*How to complete this task*. Scan the material below for the string "Protein", and copy every line where it shows up.

*Data under study*.
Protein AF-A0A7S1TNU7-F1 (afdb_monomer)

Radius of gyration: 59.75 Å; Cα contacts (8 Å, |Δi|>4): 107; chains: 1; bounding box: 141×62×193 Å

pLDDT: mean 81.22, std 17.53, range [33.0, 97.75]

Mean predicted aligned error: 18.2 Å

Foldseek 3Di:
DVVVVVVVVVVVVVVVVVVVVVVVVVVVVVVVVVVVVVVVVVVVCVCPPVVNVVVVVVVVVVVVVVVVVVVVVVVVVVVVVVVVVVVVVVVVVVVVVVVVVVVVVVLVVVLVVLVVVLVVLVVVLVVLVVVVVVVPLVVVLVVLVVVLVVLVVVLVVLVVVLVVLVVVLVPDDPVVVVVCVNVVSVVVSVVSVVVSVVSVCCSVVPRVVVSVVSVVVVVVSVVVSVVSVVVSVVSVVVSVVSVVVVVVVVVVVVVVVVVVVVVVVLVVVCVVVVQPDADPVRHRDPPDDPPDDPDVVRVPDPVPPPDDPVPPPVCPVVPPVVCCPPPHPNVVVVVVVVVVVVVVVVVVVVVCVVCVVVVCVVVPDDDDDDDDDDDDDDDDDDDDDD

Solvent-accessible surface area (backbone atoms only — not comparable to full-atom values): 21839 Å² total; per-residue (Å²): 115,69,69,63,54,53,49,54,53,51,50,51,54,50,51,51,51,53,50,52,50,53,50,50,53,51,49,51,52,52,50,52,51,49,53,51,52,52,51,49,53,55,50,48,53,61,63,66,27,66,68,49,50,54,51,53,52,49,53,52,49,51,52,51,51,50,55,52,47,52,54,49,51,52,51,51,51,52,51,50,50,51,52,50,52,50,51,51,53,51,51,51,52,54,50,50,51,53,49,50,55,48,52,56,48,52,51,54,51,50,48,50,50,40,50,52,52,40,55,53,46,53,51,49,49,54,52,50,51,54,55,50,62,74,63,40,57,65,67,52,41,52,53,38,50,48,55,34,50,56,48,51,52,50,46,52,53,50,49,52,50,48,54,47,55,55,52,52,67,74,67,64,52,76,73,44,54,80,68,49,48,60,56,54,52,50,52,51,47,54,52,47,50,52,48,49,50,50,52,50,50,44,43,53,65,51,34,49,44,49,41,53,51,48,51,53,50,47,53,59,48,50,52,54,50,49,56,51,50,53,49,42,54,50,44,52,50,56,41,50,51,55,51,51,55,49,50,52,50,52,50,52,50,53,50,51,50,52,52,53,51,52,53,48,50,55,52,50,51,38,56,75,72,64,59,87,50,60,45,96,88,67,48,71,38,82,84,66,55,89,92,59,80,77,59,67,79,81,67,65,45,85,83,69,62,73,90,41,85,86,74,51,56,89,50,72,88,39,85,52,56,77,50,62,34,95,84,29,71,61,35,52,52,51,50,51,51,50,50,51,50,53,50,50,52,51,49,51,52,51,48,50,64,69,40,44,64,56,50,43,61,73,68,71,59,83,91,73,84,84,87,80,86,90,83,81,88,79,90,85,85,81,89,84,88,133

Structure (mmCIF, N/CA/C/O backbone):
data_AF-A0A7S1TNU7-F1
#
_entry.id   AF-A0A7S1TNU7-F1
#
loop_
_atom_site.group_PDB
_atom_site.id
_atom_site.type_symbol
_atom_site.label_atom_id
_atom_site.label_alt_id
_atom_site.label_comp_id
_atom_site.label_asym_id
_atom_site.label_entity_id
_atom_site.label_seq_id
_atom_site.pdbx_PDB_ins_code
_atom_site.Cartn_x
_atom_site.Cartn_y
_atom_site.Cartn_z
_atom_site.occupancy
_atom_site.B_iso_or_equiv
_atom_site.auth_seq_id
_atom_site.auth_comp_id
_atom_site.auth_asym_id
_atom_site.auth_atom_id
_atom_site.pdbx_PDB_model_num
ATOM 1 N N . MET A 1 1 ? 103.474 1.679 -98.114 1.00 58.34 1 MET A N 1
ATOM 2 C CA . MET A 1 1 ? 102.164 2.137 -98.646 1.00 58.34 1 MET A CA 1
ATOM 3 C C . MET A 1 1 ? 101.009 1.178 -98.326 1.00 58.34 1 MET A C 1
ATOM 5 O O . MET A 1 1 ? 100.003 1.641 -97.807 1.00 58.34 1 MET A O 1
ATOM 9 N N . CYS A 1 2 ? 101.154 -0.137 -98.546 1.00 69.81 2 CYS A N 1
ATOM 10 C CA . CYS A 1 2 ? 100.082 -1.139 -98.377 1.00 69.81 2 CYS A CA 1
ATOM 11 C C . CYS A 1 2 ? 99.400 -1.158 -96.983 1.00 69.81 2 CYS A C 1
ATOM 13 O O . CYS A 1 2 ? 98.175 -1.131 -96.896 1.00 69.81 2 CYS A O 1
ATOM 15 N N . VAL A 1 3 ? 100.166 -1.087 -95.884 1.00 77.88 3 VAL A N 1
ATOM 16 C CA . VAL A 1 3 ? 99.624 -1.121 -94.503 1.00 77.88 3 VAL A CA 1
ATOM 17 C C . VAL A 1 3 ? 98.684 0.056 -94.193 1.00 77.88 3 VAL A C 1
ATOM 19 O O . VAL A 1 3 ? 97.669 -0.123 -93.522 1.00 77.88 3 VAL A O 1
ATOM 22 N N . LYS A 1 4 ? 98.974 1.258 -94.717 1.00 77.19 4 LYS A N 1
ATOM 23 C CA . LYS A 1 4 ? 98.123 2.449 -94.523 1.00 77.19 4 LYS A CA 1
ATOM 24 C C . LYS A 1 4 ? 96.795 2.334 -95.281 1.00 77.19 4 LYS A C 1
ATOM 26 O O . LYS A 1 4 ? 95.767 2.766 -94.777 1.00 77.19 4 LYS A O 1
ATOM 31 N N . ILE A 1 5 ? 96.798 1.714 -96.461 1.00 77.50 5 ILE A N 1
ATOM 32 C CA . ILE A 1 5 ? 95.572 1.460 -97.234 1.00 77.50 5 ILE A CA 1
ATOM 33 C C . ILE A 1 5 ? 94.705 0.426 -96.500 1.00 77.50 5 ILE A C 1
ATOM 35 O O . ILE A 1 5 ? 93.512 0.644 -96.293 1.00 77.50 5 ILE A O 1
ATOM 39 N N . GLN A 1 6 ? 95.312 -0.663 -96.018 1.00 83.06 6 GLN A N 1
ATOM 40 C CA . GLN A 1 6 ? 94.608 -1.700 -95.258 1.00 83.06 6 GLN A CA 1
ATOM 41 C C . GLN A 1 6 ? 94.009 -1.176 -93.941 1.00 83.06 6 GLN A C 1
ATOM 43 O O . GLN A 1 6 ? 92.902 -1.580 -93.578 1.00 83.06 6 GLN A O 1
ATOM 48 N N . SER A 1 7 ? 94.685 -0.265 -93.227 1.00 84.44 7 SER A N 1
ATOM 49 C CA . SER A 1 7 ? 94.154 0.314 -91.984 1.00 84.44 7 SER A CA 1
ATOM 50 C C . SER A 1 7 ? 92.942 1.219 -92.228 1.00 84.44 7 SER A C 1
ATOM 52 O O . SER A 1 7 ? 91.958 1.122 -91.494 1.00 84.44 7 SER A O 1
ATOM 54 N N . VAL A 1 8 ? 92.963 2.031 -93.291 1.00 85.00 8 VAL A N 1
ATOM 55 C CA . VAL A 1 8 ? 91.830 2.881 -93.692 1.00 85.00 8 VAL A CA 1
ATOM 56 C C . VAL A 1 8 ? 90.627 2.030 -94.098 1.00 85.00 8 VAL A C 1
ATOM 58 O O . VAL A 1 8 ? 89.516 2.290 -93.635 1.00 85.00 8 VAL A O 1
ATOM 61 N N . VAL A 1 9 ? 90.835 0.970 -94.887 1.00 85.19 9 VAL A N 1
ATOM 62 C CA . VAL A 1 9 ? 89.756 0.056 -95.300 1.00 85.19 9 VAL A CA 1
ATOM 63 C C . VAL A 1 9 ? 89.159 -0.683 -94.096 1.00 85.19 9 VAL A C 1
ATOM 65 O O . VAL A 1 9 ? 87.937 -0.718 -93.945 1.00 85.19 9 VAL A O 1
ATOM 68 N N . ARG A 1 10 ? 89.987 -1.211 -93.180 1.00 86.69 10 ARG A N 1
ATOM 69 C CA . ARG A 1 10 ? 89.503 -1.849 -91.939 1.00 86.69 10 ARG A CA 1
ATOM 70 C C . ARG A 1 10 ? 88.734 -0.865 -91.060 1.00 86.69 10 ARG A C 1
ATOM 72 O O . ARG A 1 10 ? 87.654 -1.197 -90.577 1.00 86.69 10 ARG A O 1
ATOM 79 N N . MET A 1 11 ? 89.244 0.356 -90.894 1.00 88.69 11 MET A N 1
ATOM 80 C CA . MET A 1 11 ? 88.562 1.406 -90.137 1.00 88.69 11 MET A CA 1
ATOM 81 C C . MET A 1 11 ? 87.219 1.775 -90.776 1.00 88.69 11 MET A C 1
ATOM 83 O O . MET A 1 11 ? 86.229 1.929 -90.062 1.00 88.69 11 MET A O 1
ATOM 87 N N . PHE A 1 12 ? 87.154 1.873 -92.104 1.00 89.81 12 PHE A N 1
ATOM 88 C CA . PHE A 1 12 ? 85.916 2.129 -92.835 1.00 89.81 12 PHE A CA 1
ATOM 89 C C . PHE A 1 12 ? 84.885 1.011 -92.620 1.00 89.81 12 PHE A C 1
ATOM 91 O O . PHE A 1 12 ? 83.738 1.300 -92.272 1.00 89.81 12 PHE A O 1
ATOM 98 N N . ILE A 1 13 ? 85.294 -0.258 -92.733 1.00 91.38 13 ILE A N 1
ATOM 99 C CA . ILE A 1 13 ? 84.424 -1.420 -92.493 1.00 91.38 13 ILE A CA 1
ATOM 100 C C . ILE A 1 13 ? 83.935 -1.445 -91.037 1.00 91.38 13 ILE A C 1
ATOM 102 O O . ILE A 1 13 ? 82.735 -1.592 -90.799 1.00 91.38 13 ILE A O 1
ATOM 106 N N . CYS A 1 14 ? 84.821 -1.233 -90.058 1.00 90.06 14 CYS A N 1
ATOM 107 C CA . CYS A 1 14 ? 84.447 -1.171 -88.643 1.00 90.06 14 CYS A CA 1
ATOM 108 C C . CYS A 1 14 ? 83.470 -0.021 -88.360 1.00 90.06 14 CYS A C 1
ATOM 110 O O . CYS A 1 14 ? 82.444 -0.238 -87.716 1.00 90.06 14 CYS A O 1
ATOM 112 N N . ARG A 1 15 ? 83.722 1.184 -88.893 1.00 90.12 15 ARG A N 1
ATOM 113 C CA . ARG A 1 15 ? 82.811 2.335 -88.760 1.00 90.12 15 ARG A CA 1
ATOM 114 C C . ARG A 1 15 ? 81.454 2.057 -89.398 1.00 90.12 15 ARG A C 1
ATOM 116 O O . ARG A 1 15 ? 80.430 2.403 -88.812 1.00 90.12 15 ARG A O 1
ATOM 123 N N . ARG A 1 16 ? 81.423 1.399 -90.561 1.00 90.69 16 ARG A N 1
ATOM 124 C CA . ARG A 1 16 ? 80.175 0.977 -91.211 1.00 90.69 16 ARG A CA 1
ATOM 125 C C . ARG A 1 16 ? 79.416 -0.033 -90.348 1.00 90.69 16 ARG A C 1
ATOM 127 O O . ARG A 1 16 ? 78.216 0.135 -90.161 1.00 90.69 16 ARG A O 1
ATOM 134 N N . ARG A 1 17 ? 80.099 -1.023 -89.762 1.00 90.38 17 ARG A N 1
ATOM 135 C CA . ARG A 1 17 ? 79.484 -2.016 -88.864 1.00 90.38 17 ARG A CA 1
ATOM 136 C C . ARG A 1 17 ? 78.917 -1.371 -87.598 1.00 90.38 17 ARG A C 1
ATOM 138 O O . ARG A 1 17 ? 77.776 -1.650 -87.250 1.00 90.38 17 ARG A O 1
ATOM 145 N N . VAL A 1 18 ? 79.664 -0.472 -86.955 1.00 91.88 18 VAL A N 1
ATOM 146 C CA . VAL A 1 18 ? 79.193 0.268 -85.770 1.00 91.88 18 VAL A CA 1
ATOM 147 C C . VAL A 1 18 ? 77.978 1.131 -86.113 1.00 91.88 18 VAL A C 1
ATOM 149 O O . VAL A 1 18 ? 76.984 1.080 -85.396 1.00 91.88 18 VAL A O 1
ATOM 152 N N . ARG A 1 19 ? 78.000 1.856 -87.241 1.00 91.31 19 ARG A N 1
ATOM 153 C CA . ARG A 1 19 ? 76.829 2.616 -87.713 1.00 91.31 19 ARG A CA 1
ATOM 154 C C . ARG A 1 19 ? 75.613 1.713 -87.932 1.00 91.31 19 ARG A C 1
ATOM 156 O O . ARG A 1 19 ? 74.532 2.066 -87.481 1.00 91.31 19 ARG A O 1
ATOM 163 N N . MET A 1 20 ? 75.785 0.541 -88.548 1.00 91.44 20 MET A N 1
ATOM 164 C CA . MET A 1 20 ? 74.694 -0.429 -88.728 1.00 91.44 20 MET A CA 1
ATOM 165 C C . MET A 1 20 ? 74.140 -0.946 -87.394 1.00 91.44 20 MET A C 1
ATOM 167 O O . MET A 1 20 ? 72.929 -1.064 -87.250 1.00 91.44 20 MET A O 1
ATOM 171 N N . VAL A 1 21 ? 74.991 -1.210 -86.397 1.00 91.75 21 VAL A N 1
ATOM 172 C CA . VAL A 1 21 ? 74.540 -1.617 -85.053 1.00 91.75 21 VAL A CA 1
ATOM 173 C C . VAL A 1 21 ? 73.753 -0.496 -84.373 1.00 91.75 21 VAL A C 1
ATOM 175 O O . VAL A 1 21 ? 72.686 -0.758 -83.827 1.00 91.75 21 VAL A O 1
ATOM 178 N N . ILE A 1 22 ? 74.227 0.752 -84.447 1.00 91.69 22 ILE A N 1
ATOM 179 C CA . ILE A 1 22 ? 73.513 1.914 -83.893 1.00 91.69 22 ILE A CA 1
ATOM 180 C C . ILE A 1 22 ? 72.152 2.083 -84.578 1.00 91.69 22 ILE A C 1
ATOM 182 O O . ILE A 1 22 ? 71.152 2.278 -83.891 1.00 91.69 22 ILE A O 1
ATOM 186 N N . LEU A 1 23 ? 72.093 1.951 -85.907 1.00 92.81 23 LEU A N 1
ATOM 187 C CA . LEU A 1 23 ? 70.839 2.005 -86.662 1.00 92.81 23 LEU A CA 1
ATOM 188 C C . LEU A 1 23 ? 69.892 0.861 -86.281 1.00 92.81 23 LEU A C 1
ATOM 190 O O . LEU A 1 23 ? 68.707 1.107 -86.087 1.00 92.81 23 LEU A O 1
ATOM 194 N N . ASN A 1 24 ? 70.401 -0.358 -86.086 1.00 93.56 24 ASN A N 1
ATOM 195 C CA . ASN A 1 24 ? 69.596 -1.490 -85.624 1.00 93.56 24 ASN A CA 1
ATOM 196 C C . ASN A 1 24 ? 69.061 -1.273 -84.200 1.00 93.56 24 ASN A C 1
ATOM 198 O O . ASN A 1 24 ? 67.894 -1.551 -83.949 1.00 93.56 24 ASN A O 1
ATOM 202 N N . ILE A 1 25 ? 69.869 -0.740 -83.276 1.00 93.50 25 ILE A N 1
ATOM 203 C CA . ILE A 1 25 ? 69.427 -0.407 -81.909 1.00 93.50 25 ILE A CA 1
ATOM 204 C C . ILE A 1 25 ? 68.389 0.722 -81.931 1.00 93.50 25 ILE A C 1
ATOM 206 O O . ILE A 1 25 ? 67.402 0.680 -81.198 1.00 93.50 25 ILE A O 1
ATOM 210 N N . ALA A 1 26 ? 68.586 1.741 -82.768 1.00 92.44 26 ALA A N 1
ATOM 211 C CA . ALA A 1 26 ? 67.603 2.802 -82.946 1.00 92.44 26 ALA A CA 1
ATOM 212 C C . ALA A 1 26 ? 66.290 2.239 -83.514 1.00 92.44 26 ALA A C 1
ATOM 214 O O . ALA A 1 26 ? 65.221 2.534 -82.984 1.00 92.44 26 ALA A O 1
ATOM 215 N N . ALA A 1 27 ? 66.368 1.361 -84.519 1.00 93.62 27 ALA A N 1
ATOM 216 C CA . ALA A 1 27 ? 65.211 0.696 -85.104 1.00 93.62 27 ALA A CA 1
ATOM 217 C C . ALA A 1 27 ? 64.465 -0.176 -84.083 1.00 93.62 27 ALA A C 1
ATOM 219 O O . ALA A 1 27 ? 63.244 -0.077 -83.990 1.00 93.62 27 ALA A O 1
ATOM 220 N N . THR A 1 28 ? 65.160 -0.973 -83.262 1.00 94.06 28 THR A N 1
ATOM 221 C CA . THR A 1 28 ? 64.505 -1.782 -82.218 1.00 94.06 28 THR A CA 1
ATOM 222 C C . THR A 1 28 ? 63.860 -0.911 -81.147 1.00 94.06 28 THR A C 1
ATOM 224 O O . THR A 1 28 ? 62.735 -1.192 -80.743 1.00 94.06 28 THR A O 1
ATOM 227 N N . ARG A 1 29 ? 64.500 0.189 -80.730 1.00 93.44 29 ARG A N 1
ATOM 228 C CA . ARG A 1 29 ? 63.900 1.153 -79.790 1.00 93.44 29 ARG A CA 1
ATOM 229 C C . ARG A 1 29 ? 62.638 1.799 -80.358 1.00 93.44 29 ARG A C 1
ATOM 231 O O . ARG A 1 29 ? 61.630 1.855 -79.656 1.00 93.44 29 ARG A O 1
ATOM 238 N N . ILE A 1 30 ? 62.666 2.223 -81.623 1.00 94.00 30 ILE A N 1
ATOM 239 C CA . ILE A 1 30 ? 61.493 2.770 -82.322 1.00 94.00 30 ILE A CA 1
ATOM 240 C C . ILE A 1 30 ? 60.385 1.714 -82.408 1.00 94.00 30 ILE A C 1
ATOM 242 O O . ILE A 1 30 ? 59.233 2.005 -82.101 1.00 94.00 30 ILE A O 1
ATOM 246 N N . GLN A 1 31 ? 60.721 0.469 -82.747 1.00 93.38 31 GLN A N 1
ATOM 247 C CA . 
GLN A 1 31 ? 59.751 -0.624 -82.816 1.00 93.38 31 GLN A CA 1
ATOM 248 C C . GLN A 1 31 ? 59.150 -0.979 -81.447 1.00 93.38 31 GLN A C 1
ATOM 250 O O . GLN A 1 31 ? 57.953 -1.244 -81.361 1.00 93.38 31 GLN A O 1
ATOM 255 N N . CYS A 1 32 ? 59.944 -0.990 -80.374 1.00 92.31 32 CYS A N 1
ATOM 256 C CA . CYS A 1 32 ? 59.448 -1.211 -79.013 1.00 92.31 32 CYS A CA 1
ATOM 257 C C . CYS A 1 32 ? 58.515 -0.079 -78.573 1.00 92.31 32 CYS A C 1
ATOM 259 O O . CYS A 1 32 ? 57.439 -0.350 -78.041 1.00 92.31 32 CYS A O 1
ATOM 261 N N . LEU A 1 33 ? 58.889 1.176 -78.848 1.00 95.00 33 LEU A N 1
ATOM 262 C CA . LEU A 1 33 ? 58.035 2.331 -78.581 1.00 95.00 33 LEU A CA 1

--

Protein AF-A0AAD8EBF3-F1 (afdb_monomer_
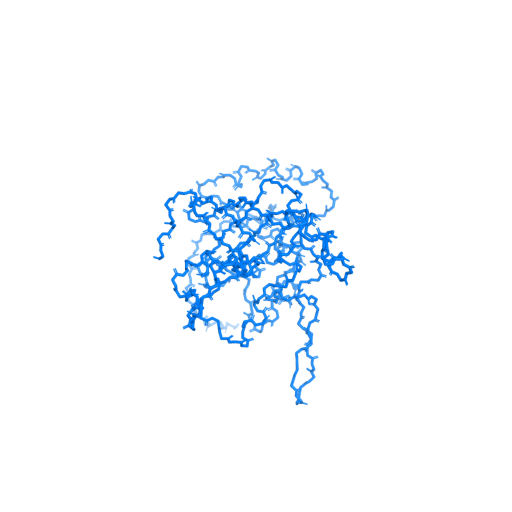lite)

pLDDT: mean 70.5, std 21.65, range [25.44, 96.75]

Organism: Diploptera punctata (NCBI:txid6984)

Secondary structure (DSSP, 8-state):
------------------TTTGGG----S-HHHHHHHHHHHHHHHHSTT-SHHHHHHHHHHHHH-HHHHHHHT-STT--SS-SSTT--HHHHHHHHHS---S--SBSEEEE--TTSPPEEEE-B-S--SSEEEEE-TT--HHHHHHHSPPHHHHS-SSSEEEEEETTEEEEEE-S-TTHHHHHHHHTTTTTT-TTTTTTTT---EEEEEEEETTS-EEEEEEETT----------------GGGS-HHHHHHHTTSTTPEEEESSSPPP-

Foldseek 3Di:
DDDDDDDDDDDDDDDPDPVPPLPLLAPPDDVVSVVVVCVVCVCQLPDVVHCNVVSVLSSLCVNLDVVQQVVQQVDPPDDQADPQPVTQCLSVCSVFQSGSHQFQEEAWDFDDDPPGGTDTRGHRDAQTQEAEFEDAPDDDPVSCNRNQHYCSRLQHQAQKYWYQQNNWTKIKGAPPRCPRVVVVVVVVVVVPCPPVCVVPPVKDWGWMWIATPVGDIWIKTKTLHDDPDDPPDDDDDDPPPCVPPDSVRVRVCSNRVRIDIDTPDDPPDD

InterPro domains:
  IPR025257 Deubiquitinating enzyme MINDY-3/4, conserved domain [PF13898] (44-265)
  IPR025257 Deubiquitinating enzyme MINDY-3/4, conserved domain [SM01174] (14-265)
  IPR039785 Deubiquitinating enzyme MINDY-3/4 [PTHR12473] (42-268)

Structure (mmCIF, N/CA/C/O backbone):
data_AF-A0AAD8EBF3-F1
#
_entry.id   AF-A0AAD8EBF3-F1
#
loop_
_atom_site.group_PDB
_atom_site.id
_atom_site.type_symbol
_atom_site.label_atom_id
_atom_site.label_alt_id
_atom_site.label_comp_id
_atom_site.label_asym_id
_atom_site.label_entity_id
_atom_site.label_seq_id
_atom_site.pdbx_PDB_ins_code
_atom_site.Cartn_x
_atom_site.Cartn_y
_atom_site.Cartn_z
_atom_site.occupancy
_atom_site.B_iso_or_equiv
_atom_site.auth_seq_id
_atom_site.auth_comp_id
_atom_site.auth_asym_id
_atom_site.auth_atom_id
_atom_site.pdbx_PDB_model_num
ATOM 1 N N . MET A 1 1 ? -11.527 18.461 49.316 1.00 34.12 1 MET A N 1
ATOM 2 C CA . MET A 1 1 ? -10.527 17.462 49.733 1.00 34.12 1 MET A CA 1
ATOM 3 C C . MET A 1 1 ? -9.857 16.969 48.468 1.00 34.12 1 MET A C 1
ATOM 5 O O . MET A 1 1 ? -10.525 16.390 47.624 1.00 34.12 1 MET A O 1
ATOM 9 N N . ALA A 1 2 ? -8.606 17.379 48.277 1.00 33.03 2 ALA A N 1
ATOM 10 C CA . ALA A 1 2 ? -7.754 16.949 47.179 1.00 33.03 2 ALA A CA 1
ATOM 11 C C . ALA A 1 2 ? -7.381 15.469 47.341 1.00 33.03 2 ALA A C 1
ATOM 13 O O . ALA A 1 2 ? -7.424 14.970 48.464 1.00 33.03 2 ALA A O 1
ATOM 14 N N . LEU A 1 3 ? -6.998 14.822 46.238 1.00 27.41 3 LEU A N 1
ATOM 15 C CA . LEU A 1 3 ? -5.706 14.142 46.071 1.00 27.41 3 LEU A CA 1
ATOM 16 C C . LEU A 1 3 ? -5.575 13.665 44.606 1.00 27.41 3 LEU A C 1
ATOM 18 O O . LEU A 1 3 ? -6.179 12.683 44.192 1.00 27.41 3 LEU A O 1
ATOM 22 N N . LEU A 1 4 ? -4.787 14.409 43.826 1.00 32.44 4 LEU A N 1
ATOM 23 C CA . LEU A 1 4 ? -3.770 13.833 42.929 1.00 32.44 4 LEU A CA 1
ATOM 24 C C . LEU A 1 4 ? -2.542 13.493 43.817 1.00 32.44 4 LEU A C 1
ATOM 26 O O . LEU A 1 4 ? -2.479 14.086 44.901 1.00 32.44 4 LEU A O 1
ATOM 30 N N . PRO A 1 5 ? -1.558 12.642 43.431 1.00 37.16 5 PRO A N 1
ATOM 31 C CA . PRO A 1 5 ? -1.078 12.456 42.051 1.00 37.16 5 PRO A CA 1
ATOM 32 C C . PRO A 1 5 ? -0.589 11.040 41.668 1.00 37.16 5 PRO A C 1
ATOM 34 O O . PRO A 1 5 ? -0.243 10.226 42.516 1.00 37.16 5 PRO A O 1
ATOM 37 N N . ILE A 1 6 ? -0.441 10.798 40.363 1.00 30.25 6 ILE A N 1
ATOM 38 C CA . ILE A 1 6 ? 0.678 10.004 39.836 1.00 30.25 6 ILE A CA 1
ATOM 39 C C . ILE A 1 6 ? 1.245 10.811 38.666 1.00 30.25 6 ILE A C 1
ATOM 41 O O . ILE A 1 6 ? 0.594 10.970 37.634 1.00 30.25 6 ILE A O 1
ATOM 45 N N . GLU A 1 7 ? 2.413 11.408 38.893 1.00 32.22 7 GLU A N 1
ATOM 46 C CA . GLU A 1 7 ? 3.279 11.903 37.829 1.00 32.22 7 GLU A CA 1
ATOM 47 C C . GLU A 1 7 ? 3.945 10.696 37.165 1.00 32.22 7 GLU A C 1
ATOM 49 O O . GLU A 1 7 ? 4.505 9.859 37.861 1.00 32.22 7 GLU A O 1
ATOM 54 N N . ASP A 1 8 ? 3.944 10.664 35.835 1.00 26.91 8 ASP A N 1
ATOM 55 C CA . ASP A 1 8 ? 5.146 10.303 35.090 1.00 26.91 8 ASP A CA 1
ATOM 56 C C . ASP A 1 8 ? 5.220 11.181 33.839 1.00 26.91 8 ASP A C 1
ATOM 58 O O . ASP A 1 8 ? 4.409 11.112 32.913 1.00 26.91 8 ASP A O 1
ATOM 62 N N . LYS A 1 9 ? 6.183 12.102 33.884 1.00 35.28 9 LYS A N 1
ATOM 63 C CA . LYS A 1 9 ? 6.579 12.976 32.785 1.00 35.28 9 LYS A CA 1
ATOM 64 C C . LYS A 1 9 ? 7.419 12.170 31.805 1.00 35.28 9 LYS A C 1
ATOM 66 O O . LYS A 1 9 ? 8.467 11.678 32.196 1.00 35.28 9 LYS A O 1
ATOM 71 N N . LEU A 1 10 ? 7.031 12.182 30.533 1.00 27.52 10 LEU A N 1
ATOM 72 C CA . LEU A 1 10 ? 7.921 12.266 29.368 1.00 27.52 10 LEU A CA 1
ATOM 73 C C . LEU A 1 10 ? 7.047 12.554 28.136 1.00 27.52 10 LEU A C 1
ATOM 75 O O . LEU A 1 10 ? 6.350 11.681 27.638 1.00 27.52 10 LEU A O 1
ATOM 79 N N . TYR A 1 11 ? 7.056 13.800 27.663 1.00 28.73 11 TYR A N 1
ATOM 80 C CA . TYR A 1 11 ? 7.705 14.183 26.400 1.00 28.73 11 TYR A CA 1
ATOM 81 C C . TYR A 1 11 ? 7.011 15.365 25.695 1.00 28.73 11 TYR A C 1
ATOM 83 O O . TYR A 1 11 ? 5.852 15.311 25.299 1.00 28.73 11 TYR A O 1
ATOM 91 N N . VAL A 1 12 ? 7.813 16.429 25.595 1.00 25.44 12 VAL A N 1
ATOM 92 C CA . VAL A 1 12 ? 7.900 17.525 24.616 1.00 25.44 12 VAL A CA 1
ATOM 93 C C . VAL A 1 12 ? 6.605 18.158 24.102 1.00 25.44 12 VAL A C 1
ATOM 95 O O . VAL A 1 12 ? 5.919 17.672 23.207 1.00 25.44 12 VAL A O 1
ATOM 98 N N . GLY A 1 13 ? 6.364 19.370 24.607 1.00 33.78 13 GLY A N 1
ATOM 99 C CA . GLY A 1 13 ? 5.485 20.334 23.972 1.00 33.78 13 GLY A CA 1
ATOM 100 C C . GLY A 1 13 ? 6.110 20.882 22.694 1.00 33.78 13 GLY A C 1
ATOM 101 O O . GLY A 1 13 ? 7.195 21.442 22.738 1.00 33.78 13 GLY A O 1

*Result for this exercise*.
Protein AF-A0A7S1TNU7-F1 (afdb_monomer)
Protein AF-A0AAD8EBF3-F1 (afdb_monomer_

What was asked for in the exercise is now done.